Francuski kodeks karny może niedługo zawierać przestępstwo ekobójstwa. Podobny pomysł był już wcześniej rozważany, ale nie udało się uchwalić nowego prawa. Teraz może być inaczej.
Przestępstwo ekobójstwa
Portal „F5.pl” donosi, że od października 2019 r. do końca czerwca 2020 r. we Francji obradował konwent obywatelski. To specjalny projekt, zakładający skupienie 150 losowo wyłonionych mieszkańców wraz z ekspertami, którzy wspólnie mieli debatować o ekologicznej przyszłości i francuskiej polityce klimatycznej.
W ramach projektu przygotowano 150 rekomendacji dla rządu, które – wdrożone – skutkować miałyby spadkiem szkodliwych emisji o 40% do 2030 roku.
Spośród najciekawszych rekomendacji można wyróżnić przede wszystkim dwie
- wpisanie do konstytucji obowiązku troski o klimat (francuska ustawa zasadnicza jest mocno „techniczna”, nie dotyka zbyt wielu sfer poza ustrojem)

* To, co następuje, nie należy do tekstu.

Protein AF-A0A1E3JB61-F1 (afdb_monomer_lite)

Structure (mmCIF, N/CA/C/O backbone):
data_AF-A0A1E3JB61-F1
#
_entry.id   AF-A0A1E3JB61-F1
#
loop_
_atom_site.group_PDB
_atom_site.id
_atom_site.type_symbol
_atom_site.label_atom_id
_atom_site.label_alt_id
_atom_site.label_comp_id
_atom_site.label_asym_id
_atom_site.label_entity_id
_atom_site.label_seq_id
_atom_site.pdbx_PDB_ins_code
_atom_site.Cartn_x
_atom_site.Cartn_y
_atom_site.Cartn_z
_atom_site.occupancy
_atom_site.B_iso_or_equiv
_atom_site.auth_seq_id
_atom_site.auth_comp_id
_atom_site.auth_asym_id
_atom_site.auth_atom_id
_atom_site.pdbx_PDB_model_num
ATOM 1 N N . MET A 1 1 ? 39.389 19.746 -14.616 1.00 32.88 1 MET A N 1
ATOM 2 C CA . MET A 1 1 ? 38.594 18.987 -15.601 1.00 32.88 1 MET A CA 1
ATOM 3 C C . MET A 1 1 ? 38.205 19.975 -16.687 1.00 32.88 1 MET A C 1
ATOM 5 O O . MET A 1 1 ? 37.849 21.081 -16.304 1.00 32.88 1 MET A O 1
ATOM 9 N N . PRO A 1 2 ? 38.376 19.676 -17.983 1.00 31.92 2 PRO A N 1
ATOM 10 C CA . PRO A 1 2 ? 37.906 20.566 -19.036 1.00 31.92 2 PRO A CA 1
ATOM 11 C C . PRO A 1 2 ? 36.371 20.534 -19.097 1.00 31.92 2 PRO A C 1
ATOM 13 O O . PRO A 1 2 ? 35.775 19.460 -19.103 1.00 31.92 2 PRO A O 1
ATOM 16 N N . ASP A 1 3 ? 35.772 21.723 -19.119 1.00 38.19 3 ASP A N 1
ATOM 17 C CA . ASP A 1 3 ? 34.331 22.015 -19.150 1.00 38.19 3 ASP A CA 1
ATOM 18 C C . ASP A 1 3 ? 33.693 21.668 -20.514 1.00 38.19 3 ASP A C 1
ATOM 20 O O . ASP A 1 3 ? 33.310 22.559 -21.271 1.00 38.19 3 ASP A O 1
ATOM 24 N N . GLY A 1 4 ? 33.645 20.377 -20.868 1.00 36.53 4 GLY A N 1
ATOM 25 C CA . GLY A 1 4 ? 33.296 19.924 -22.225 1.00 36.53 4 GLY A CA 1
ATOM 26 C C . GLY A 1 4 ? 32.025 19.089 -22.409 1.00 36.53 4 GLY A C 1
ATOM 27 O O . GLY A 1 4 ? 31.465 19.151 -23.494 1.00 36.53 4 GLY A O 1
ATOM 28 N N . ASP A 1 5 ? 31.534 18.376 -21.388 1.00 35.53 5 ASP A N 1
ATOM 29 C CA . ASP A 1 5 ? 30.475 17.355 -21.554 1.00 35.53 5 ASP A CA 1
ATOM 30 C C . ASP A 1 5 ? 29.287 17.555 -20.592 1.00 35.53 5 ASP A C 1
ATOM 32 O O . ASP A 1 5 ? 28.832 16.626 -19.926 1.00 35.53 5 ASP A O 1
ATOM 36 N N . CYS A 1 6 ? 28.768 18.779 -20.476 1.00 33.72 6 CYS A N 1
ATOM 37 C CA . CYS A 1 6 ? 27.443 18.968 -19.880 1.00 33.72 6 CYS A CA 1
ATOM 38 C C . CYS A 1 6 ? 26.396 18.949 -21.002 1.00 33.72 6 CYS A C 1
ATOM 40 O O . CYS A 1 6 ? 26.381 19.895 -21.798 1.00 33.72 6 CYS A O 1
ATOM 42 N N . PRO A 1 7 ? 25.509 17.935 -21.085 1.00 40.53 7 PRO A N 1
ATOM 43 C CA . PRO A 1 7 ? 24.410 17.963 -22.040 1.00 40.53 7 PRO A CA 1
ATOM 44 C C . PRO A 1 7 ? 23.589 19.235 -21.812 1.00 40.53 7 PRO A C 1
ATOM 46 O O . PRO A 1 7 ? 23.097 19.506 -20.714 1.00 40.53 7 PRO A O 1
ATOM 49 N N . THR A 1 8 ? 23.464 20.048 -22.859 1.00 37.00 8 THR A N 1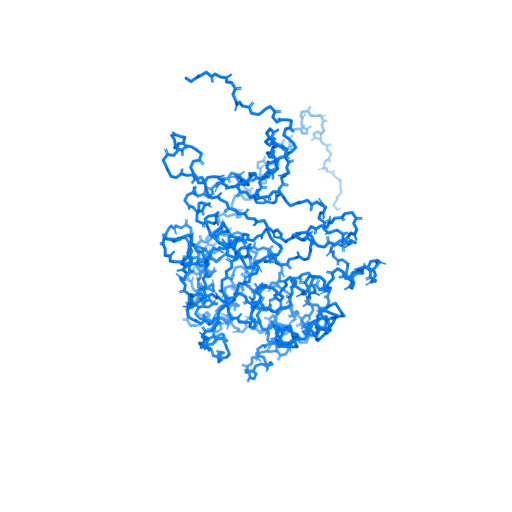
ATOM 50 C CA . THR A 1 8 ? 22.614 21.241 -22.862 1.00 37.00 8 THR A CA 1
ATOM 51 C C . THR A 1 8 ? 21.164 20.795 -23.022 1.00 37.00 8 THR A C 1
ATOM 53 O O . THR A 1 8 ? 20.568 20.897 -24.087 1.00 37.00 8 THR A O 1
ATOM 56 N N . ALA A 1 9 ? 20.586 20.238 -21.958 1.00 41.16 9 ALA A N 1
ATOM 57 C CA . ALA A 1 9 ? 19.181 19.869 -21.953 1.00 41.16 9 ALA A CA 1
ATOM 58 C C . ALA A 1 9 ? 18.322 21.144 -21.978 1.00 41.16 9 ALA A C 1
ATOM 60 O O . ALA A 1 9 ? 18.320 21.926 -21.024 1.00 41.16 9 ALA A O 1
ATOM 61 N N . SER A 1 10 ? 17.525 21.338 -23.031 1.00 42.84 10 SER A N 1
ATOM 62 C CA . SER A 1 10 ? 16.262 22.062 -22.886 1.00 42.84 10 SER A CA 1
ATOM 63 C C . SER A 1 10 ? 15.375 21.189 -21.997 1.00 42.84 10 SER A C 1
ATOM 65 O O . SER A 1 10 ? 14.668 20.321 -22.499 1.00 42.84 10 SER A O 1
ATOM 67 N N . ALA A 1 11 ? 15.525 21.290 -20.675 1.00 52.62 11 ALA A N 1
ATOM 68 C CA . ALA A 1 11 ? 14.931 20.320 -19.764 1.00 52.62 11 ALA A CA 1
ATOM 69 C C . ALA A 1 11 ? 13.400 20.451 -19.769 1.00 52.62 11 ALA A C 1
ATOM 71 O O . ALA A 1 11 ? 12.829 21.257 -19.036 1.00 52.62 11 ALA A O 1
ATOM 72 N N . GLU A 1 12 ? 12.728 19.649 -20.595 1.00 67.88 12 GLU A N 1
ATOM 73 C CA . GLU A 1 12 ? 11.341 19.277 -20.357 1.00 67.88 12 GLU A CA 1
ATOM 74 C C . GLU A 1 12 ? 11.322 18.455 -19.067 1.00 67.88 12 GLU A C 1
ATOM 76 O O . GLU A 1 12 ? 11.743 17.295 -19.028 1.00 67.88 12 GLU A O 1
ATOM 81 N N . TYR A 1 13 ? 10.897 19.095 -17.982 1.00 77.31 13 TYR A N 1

- wprowadzenie przestępstwa ekobójstwa
Właśnie ten drugi pomysł jest przedmiotem rozważań, chociaż już raz odrzucono tego rodzaju projekt zmian.
Zbrodnia przeciwko naturze
Źródłowy serwis przywołuje definicję ekobójstwa, która oznaczać ma mniej-więcej
przestępczą działalność człowieka, która narusza lub niszczy ekosystemy, szkodząc zdrowiu lub dobrostanowi ludzi lub zwierząt i sprawiając, że nie mogą dalej mieszkać w danym miejscu.
Zmiany były już procedowane w zeszłym roku, ale wówczas francuski senat nie zgodził się na uchwalenie nowego prawa.
Miejmy nadzieję, że tego rodzaju zmiany zostaną we Francji uchwalone. „F5.pl” dodaje również, że większość Francuzów i Francuzek pozytywnie ocenia zmiany mające na celu przeciwdziałanie zmianom klimatycznym, mającym miejsce w związku i wskutek działalności człowieka.
Tego rodzaju zmiany są istotne, bo podział ziemi na państwa jest znany człowiekowi, ale już nie środowisku. Odpowiednia ochrona – żeby miała sens w znaczeniu globalnym – powinna zatem obejmować jak największy obszar.
Podobne rozwiązania w Polsce?
Może niejako uprzedzając komentarze osób skrajnie krytycznych wobec rewolucji klimatycznej odbywającej się na zachodzie Europy dodam, że w Polsce ochronę szeroko pojętego klimatu zakłada sama Konstytucja RP, a przestępstwa przeciwko środowisku są stypizowane i grożą za nie surowe sankcje. Co więcej, ochrona środowiska z prawdziwego zdarzenia istniała już w II RP.
Artykuł 5 obowiązującej Konstytucji RP stanowi, że Rzeczpospolita Polska
[…] zapewnia ochronę środowiska, kierując się zasadą zrównoważonego rozwoju
Przestępstwa (a także wykroczenia i delikty prawa administracyjnego) przeciwko środowisku uregulowane są w wielu ustawach, ale też w samym Kodeksie karnym (co do samych przestępstw, rzecz jasna). Co więcej, sam k.k. zawiera osobny rozdział, dotyczący jedynie przestępstw przeciwko środowisku.
Kodeks karny sam w sobie uznaje za przestępstwa m.in.
- powodowanie zniszczeń w przyrodzie
- zanieczyszczanie środowiska (w znacznych rozmiarach)
- nieodpowiednie postępowanie z odpadami
- prowadzone działalności zagrażającej środowisku
Ochrona środowiska to w Polsce szeroko zakrojona dziedzina. Źródłem tej ochrony jest – poza prawem ponadnarodowym – nasza ustawa zasadnicza. Oczywiście czym innym jest istnienie przepisów, a czym innym ich rozumienie, czy faktyczność ich obowiązywania.